Hal itu direspon oleh para legislator. Mereka berpendapat, agar sistem zonasi dalam penerimaan siswa baru, tidak harus "mutatis mutandis" dilaksanakan sesuai arahan menteri. Harus ada kearifan lokal yang diakomodir.
Secara niat baik, sistem zonasi itu berniat agar pendidikan suatu daerah bisa merata. Sekolah unggulan tidak hanya di satu atau dua lembaga saja, melainkan merata. Niat ini mulia, namun terganjal masalah teknis di lapangan.
Begitu pula pada niatan sertifikasi ini. Ada banyak hal yang harus dipikrkan secara teknis agar tidak timbul masalah di lapangan. Pasangan yang hendak menikah bukan saja pasangan baru. Perawan dan Perjaka. Tapi juga pasangan yang sudah bercerai dan hendak menikah lagi. Atau pasangan yang hendak poligami.
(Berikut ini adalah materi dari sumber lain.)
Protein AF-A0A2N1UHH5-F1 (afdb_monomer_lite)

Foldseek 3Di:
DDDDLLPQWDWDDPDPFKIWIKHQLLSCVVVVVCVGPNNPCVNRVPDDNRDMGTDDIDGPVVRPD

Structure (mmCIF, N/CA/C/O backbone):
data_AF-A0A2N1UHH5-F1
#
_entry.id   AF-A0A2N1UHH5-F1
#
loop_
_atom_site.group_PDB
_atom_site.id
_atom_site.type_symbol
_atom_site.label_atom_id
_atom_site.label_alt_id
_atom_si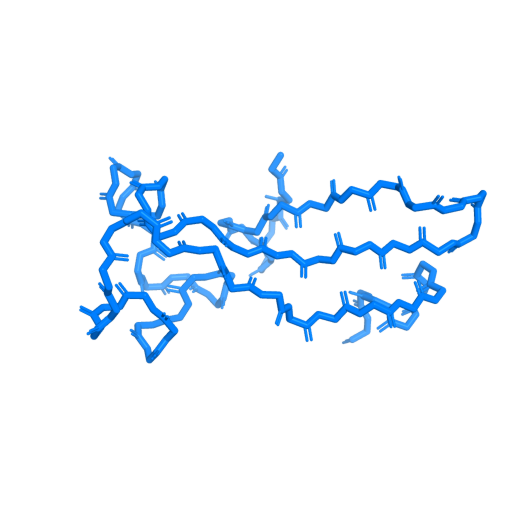te.label_comp_id
_atom_site.label_asym_id
_atom_site.label_entity_id
_atom_site.label_seq_id
_atom_site.pdbx_PDB_ins_code
_atom_site.Cartn_x
_atom_site.Cartn_y
_atom_site.Cartn_z
_atom_site.occupancy
_atom_site.B_iso_or_equiv
_atom_site.auth_seq_id
_atom_site.auth_comp_id
_atom_site.auth_asym_id
_atom_site.auth_atom_id
_atom_site.pdbx_PDB_model_num
ATOM 1 N N . MET A 1 1 ? 8.956 6.146 5.729 1.00 68.00 1 MET A N 1
ATOM 2 C CA . MET A 1 1 ? 7.812 6.531 4.877 1.00 68.00 1 MET A CA 1
ATOM 3 C C . MET A 1 1 ? 8.388 7.008 3.567 1.00 68.00 1 MET A C 1
ATOM 5 O O . MET A 1 1 ? 9.424 7.663 3.611 1.00 68.00 1 MET A O 1
ATOM 9 N N . LEU A 1 2 ? 7.785 6.623 2.448 1.00 77.81 2 LEU A N 1
ATOM 10 C CA . LEU A 1 2 ? 8.244 7.054 1.131 1.00 77.81 2 LEU A CA 1
ATOM 11 C C . LEU A 1 2 ? 7.940 8.546 0.907 1.00 77.81 2 LEU A C 1
ATOM 13 O O . LEU A 1 2 ? 7.137 9.144 1.629 1.00 77.81 2 LEU A O 1
ATOM 17 N N . VAL A 1 3 ? 8.644 9.150 -0.047 1.00 80.19 3 VAL A N 1
ATOM 18 C CA . VAL A 1 3 ? 8.584 10.583 -0.378 1.00 80.19 3 VAL A CA 1
ATOM 19 C C . VAL A 1 3 ? 8.028 10.782 -1.791 1.00 80.19 3 VAL A C 1
ATOM 21 O O . VAL A 1 3 ? 7.887 9.816 -2.536 1.00 80.19 3 VAL A O 1
ATOM 24 N N . GLY A 1 4 ? 7.702 12.025 -2.156 1.00 81.25 4 GLY A N 1
ATOM 25 C CA . GLY A 1 4 ? 7.155 12.345 -3.480 1.00 81.25 4 GLY A CA 1
ATOM 26 C C . GLY A 1 4 ? 5.746 11.785 -3.687 1.00 81.25 4 GLY A C 1
ATOM 27 O O . GLY A 1 4 ? 4.917 11.844 -2.778 1.00 81.25 4 GLY A O 1
ATOM 28 N N . GLU A 1 5 ? 5.481 11.231 -4.868 1.00 75.00 5 GLU A N 1
ATOM 29 C CA . GLU A 1 5 ? 4.170 10.679 -5.249 1.00 75.00 5 GLU A CA 1
ATOM 30 C C . GLU A 1 5 ? 3.779 9.441 -4.425 1.00 75.00 5 GLU A C 1
ATOM 32 O O . GLU A 1 5 ? 2.602 9.192 -4.177 1.00 75.00 5 GLU A O 1
ATOM 37 N N . LEU A 1 6 ? 4.767 8.730 -3.873 1.00 78.31 6 LEU A N 1
ATOM 38 C CA . LEU A 1 6 ? 4.573 7.557 -3.013 1.00 78.31 6 LEU A CA 1
ATOM 39 C C . LEU A 1 6 ? 4.345 7.919 -1.535 1.00 78.31 6 LEU A C 1
ATOM 41 O O . LEU A 1 6 ? 4.352 7.055 -0.652 1.00 78.31 6 LEU A O 1
ATOM 45 N N . LYS A 1 7 ? 4.176 9.203 -1.215 1.00 82.06 7 LYS A N 1
ATOM 46 C CA . LYS A 1 7 ? 3.976 9.660 0.163 1.00 82.06 7 LYS A CA 1
ATOM 47 C C . LYS A 1 7 ? 2.721 9.024 0.772 1.00 82.06 7 LYS A C 1
ATOM 49 O O . LYS A 1 7 ? 1.648 9.020 0.182 1.00 82.06 7 LYS A O 1
ATOM 54 N N . GLY A 1 8 ? 2.872 8.497 1.987 1.00 80.12 8 GLY A N 1
ATOM 55 C CA . GLY A 1 8 ? 1.846 7.702 2.676 1.00 80.12 8 GLY A CA 1
ATOM 56 C C . GLY A 1 8 ? 2.139 6.201 2.677 1.00 80.12 8 GLY A C 1
ATOM 57 O O . GLY A 1 8 ? 1.703 5.505 3.591 1.00 80.12 8 GLY A O 1
ATOM 58 N N . LEU A 1 9 ? 2.982 5.728 1.754 1.00 85.81 9 LEU A N 1
ATOM 59 C CA . LEU A 1 9 ? 3.421 4.338 1.708 1.00 85.81 9 LEU A CA 1
ATOM 60 C C . LEU A 1 9 ? 4.598 4.050 2.636 1.00 85.81 9 LEU A C 1
ATOM 62 O O . LEU A 1 9 ? 5.461 4.888 2.948 1.00 85.81 9 LEU A O 1
ATOM 66 N N . ARG A 1 10 ? 4.644 2.791 3.051 1.00 87.94 10 ARG A N 1
ATOM 67 C CA . ARG A 1 10 ? 5.749 2.154 3.749 1.00 87.94 10 ARG A CA 1
ATOM 68 C C . ARG A 1 10 ? 6.408 1.174 2.789 1.00 87.94 10 ARG A C 1
ATOM 70 O O . ARG A 1 10 ? 5.750 0.542 1.973 1.00 87.94 10 ARG A O 1
ATOM 77 N N . SER A 1 11 ? 7.720 1.052 2.918 1.00 88.88 11 SER A N 1
ATOM 78 C CA . SER A 1 11 ? 8.501 0.035 2.229 1.00 88.88 11 SER A CA 1
ATOM 79 C C . SER A 1 11 ? 9.316 -0.716 3.264 1.00 88.88 11 SER A C 1
ATOM 81 O O . SER A 1 11 ? 9.981 -0.095 4.099 1.00 88.88 11 SER A O 1
ATOM 83 N N . ALA A 1 12 ? 9.253 -2.039 3.212 1.00 90.44 12 ALA A N 1
ATOM 84 C CA . ALA A 1 12 ? 10.113 -2.928 3.968 1.00 90.44 12 ALA A CA 1
ATOM 85 C C . ALA A 1 12 ? 11.038 -3.676 3.010 1.00 90.44 12 ALA A C 1
ATOM 87 O O . ALA A 1 12 ? 10.661 -4.060 1.902 1.00 90.44 12 ALA A O 1
ATOM 88 N N . ARG A 1 13 ? 12.280 -3.877 3.444 1.00 90.44 13 ARG A N 1
ATOM 89 C CA . ARG A 1 13 ? 13.207 -4.772 2.760 1.00 90.44 13 ARG A CA 1
ATOM 90 C C . ARG A 1 13 ? 12.843 -6.204 3.149 1.00 90.44 13 ARG A C 1
ATOM 92 O O . ARG A 1 13 ? 12.884 -6.515 4.334 1.00 90.44 13 ARG A O 1
ATOM 99 N N . PHE A 1 14 ? 12.507 -7.040 2.170 1.00 86.25 14 PHE A N 1
ATOM 100 C CA . PHE A 1 14 ? 12.256 -8.466 2.404 1.00 86.25 14 PHE A CA 1
ATOM 101 C C . PHE A 1 14 ? 13.514 -9.293 2.117 1.00 86.25 14 PHE A C 1
ATOM 103 O O . PHE A 1 14 ? 13.913 -10.124 2.924 1.00 86.25 14 PHE A O 1
ATOM 110 N N . THR A 1 15 ? 14.210 -8.987 1.017 1.00 89.06 15 THR A N 1
ATOM 111 C CA . THR A 1 15 ? 15.540 -9.533 0.697 1.00 89.06 15 THR A CA 1
ATOM 112 C C . THR A 1 15 ? 16.490 -8.408 0.276 1.00 89.06 15 THR A C 1
ATOM 114 O O . THR A 1 15 ? 16.132 -7.232 0.307 1.00 89.06 15 THR A O 1
ATOM 117 N N . LYS A 1 16 ? 17.725 -8.738 -0.126 1.00 83.06 16 LYS A N 1
ATOM 118 C CA . LYS A 1 16 ? 18.692 -7.742 -0.623 1.00 83.06 16 LYS A CA 1
ATOM 119 C C . LYS A 1 16 ? 18.165 -6.974 -1.847 1.00 83.06 16 LYS A C 1
ATOM 121 O O . LYS A 1 16 ? 18.466 -5.791 -1.973 1.00 83.06 16 LYS A O 1
ATOM 126 N N . SER A 1 17 ? 17.366 -7.629 -2.691 1.00 87.19 17 SER A N 1
ATOM 127 C CA . SER A 1 17 ? 16.801 -7.080 -3.928 1.00 87.19 17 SER A CA 1
ATOM 128 C C . SER A 1 17 ? 15.292 -6.846 -3.864 1.00 87.19 17 SER A C 1
ATOM 130 O O . SER A 1 17 ? 14.804 -5.983 -4.582 1.00 87.19 17 SER A O 1
ATOM 132 N N . SER A 1 18 ? 14.551 -7.552 -3.006 1.00 87.50 18 SER A N 1
ATOM 133 C CA . SER A 1 18 ? 13.086 -7.486 -2.961 1.00 87.50 18 SER A CA 1
ATOM 134 C C . SER A 1 18 ? 12.566 -6.507 -1.907 1.00 87.50 18 SER A C 1
ATOM 136 O O . SER A 1 18 ? 13.021 -6.482 -0.753 1.00 87.50 18 SER A O 1
ATOM 138 N N . ARG A 1 19 ? 11.559 -5.726 -2.291 1.00 91.00 19 ARG A N 1
ATOM 139 C CA . ARG A 1 19 ? 10.835 -4.777 -1.449 1.00 91.00 19 ARG A CA 1
ATOM 140 C C . ARG A 1 19 ? 9.375 -5.191 -1.330 1.00 91.00 19 ARG A C 1
ATOM 142 O O . ARG A 1 19 ? 8.782 -5.702 -2.271 1.00 91.00 19 ARG A O 1
ATOM 149 N N . LEU A 1 20 ? 8.816 -4.927 -0.158 1.00 90.06 20 LEU A N 1
ATOM 150 C CA . LEU A 1 20 ? 7.388 -4.992 0.107 1.00 90.06 20 LEU A CA 1
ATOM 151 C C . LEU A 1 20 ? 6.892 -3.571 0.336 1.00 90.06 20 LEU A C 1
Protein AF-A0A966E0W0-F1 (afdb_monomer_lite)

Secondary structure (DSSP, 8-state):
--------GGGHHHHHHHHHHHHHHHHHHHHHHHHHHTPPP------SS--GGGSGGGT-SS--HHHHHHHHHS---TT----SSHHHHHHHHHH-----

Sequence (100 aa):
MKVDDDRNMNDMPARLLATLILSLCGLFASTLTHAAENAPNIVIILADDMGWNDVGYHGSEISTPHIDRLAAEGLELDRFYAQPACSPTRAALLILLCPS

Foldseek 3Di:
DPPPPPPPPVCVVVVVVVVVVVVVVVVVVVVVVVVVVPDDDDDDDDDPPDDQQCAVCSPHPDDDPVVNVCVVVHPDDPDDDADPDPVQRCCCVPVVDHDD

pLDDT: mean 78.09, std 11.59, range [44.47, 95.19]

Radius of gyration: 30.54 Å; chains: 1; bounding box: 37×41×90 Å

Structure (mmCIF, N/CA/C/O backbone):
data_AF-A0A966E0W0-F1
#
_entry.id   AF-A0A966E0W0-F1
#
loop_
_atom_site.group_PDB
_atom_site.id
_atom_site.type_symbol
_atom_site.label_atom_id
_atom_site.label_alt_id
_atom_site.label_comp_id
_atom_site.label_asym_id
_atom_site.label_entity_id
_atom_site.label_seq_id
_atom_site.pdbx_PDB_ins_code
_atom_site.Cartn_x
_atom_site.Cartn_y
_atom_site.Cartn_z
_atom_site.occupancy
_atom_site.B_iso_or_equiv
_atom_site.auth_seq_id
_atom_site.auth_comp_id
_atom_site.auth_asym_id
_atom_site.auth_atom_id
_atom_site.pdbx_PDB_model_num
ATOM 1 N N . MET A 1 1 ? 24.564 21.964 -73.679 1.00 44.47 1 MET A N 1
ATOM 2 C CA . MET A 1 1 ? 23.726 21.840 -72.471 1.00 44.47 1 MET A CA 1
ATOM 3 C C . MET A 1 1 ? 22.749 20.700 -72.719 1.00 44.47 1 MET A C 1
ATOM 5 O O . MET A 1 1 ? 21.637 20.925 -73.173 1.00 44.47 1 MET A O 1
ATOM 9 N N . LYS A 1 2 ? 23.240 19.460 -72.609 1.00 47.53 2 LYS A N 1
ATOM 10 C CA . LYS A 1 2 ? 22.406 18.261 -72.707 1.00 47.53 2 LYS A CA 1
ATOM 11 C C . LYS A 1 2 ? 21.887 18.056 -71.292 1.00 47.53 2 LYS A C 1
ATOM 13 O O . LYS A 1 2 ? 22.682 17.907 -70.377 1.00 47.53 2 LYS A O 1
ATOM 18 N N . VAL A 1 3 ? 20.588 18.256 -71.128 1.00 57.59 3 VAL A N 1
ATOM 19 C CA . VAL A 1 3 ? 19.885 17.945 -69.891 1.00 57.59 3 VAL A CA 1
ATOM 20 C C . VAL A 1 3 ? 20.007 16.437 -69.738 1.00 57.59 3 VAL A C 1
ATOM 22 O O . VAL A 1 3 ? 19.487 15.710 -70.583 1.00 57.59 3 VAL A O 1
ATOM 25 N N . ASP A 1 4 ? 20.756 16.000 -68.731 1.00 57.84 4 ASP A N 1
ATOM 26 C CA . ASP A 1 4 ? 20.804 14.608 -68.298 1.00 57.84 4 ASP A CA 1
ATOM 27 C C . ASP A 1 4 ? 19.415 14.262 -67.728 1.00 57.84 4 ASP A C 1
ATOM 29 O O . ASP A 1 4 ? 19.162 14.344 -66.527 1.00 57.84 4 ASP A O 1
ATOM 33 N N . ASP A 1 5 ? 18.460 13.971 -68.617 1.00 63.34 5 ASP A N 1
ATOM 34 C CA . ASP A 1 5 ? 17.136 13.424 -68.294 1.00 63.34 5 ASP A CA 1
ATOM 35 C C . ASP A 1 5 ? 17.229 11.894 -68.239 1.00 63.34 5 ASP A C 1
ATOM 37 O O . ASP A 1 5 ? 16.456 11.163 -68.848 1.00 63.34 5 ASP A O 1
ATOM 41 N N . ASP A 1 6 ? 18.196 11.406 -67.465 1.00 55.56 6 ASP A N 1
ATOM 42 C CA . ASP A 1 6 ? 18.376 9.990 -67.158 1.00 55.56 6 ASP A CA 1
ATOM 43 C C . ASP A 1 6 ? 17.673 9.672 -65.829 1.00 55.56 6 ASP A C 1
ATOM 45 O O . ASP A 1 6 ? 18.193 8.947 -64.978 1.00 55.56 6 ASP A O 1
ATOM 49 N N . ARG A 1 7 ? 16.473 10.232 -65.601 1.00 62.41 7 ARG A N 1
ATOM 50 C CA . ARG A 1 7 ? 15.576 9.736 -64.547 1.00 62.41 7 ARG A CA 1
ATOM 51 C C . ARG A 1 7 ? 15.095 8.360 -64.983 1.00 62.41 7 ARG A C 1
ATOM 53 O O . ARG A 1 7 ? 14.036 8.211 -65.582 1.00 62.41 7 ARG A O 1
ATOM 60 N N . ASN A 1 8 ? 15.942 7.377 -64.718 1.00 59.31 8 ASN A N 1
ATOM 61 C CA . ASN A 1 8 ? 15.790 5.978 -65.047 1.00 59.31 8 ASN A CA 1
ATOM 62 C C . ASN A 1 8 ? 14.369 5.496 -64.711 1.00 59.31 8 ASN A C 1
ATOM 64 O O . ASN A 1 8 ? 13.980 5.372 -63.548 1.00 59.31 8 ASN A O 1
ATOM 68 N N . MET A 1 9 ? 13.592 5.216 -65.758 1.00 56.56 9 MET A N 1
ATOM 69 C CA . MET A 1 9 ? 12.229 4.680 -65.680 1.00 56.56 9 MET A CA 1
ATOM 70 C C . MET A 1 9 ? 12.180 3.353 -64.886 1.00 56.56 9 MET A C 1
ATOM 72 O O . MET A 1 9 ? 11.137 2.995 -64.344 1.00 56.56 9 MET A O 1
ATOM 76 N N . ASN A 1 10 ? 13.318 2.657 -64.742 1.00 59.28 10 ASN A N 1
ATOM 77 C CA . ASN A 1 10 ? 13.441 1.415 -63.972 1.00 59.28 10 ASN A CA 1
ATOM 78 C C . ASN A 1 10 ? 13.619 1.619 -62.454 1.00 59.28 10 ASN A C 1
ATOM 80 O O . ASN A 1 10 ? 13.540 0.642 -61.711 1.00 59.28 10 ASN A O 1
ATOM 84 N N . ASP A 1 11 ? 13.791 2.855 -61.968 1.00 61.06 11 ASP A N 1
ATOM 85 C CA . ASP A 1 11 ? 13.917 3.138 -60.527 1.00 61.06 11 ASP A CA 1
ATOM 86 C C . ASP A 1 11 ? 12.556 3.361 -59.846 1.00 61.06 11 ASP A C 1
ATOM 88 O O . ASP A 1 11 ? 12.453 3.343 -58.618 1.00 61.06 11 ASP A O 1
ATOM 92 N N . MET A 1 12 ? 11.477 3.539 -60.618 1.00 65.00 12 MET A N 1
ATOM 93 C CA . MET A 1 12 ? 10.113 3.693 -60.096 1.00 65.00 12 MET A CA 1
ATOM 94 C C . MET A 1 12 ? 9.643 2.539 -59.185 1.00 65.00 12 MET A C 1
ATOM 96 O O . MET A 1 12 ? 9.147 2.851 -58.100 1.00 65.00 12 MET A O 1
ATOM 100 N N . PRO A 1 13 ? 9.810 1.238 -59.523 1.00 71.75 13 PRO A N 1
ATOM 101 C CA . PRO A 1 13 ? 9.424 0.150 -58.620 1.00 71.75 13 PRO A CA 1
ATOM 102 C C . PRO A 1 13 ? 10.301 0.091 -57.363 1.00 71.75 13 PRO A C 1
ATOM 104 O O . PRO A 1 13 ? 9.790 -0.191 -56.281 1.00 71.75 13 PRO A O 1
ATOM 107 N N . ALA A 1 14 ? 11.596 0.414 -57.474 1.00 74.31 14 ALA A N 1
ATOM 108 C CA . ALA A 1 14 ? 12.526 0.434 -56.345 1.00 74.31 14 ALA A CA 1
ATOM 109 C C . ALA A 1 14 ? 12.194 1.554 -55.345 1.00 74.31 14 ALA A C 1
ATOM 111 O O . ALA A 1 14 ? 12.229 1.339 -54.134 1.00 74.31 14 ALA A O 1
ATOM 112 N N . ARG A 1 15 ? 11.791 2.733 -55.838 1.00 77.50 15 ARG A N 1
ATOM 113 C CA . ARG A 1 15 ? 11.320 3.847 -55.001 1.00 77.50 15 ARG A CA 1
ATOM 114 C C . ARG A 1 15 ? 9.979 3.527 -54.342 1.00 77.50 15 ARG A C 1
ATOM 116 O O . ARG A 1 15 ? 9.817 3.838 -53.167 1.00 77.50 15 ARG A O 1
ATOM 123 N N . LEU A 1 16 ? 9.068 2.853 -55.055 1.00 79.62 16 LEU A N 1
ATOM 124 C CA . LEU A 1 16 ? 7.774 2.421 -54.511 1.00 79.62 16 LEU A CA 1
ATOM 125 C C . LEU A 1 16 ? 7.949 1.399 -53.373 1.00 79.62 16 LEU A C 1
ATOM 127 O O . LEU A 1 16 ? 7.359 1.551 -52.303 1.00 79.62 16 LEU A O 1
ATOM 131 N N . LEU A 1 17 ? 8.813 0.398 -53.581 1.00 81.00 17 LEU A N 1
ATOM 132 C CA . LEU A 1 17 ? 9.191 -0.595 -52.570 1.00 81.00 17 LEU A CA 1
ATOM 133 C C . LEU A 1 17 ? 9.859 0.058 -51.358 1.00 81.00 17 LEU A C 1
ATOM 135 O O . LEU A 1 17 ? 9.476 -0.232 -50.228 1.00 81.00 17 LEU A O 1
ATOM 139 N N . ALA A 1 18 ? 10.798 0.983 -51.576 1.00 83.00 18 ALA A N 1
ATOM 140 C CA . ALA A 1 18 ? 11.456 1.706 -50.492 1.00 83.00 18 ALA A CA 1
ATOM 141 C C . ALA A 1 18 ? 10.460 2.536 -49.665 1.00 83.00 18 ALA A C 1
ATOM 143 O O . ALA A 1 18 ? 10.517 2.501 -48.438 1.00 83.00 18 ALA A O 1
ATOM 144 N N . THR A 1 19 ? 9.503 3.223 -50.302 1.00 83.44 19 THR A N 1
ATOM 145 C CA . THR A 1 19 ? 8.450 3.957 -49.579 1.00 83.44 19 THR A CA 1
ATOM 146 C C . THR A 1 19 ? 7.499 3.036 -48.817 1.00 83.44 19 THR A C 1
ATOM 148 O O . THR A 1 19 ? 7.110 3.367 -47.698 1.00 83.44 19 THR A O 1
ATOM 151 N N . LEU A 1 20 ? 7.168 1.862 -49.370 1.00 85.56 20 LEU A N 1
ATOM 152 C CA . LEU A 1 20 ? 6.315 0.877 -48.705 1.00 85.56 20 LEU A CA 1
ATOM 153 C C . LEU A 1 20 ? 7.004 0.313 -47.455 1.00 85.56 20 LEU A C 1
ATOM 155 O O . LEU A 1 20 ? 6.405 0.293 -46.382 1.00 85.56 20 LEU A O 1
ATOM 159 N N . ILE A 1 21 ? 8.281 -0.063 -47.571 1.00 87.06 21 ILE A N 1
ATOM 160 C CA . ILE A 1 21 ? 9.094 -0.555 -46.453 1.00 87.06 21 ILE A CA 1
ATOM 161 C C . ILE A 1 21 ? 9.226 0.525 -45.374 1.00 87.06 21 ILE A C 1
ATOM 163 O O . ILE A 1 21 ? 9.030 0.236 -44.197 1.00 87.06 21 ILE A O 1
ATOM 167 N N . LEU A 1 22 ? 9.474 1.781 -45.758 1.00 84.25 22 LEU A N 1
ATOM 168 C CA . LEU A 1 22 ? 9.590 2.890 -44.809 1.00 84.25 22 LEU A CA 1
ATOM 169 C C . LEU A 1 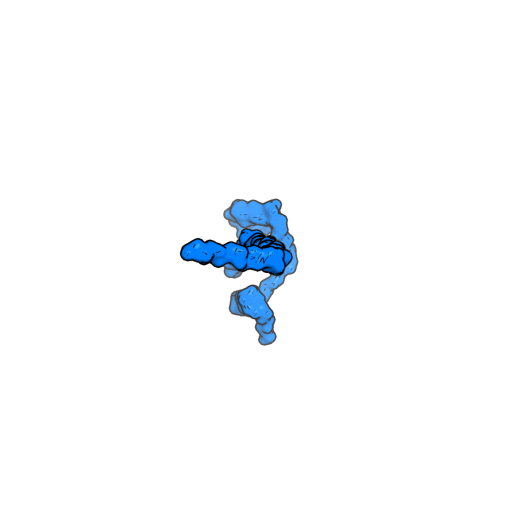22 ? 8.266 3.162 -44.073 1.00 84.25 22 LEU A C 1
ATOM 171 O O . LEU A 1 22 ? 8.269 3.387 -42.864 1.00 84.25 22 LEU A O 1
ATOM 175 N N . SER A 1 23 ? 7.133 3.081 -44.779 1.00 82.44 23 SER A N 1
ATOM 176 C CA . SER A 1 23 ? 5.801 3.228 -44.175 1.00 82.44 23 SER A CA 1
ATOM 177 C C . SER A 1 23 ? 5.467 2.085 -43.209 1.00 82.44 23 SER A C 1
ATOM 179 O O . SER A 1 23 ? 4.925 2.324 -42.131 1.00 82.44 23 SER A O 1
ATOM 181 N N . LEU A 1 24 ? 5.870 0.856 -43.548 1.00 84.25 24 LEU A N 1
ATOM 182 C CA . LEU A 1 24 ? 5.667 -0.325 -42.714 1.00 84.25 24 LEU A CA 1
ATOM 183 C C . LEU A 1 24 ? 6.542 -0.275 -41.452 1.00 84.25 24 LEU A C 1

Di Kabupaten Malang misalnya, hingga Maret 2019 ada sekitar 2.677 berkas cerai yang masuk ke Pengadilan Agama setempat. Artinya akan ada 5.354 orang dengan status "cerai" yang tertera dalam KTP. Secara niat baik, sertifikasi nikah diharapkan bisa meminimalisir anga tersebut. Tapi lagi-lagi jika teknis pelaksanaan di lapangan kacau, maka sebanyak 5.354 orang ini akan kesulitan menikah lagi karena tak lulus sertifikasi.
Wakil Presiden RI, Ma'ruf Amin, terkait dengan wacana sertifikasi nikah ini berpendapat agar kebijakan itu diambil secara substantif, agar kualitas rumah tangga pasangan suami-istri di Indonesia bisa makin membaik dari waktu ke waktu. Karenanya, sekali lagi jangan sampai niat baik, terganjal permasalahan teknis di lapangan.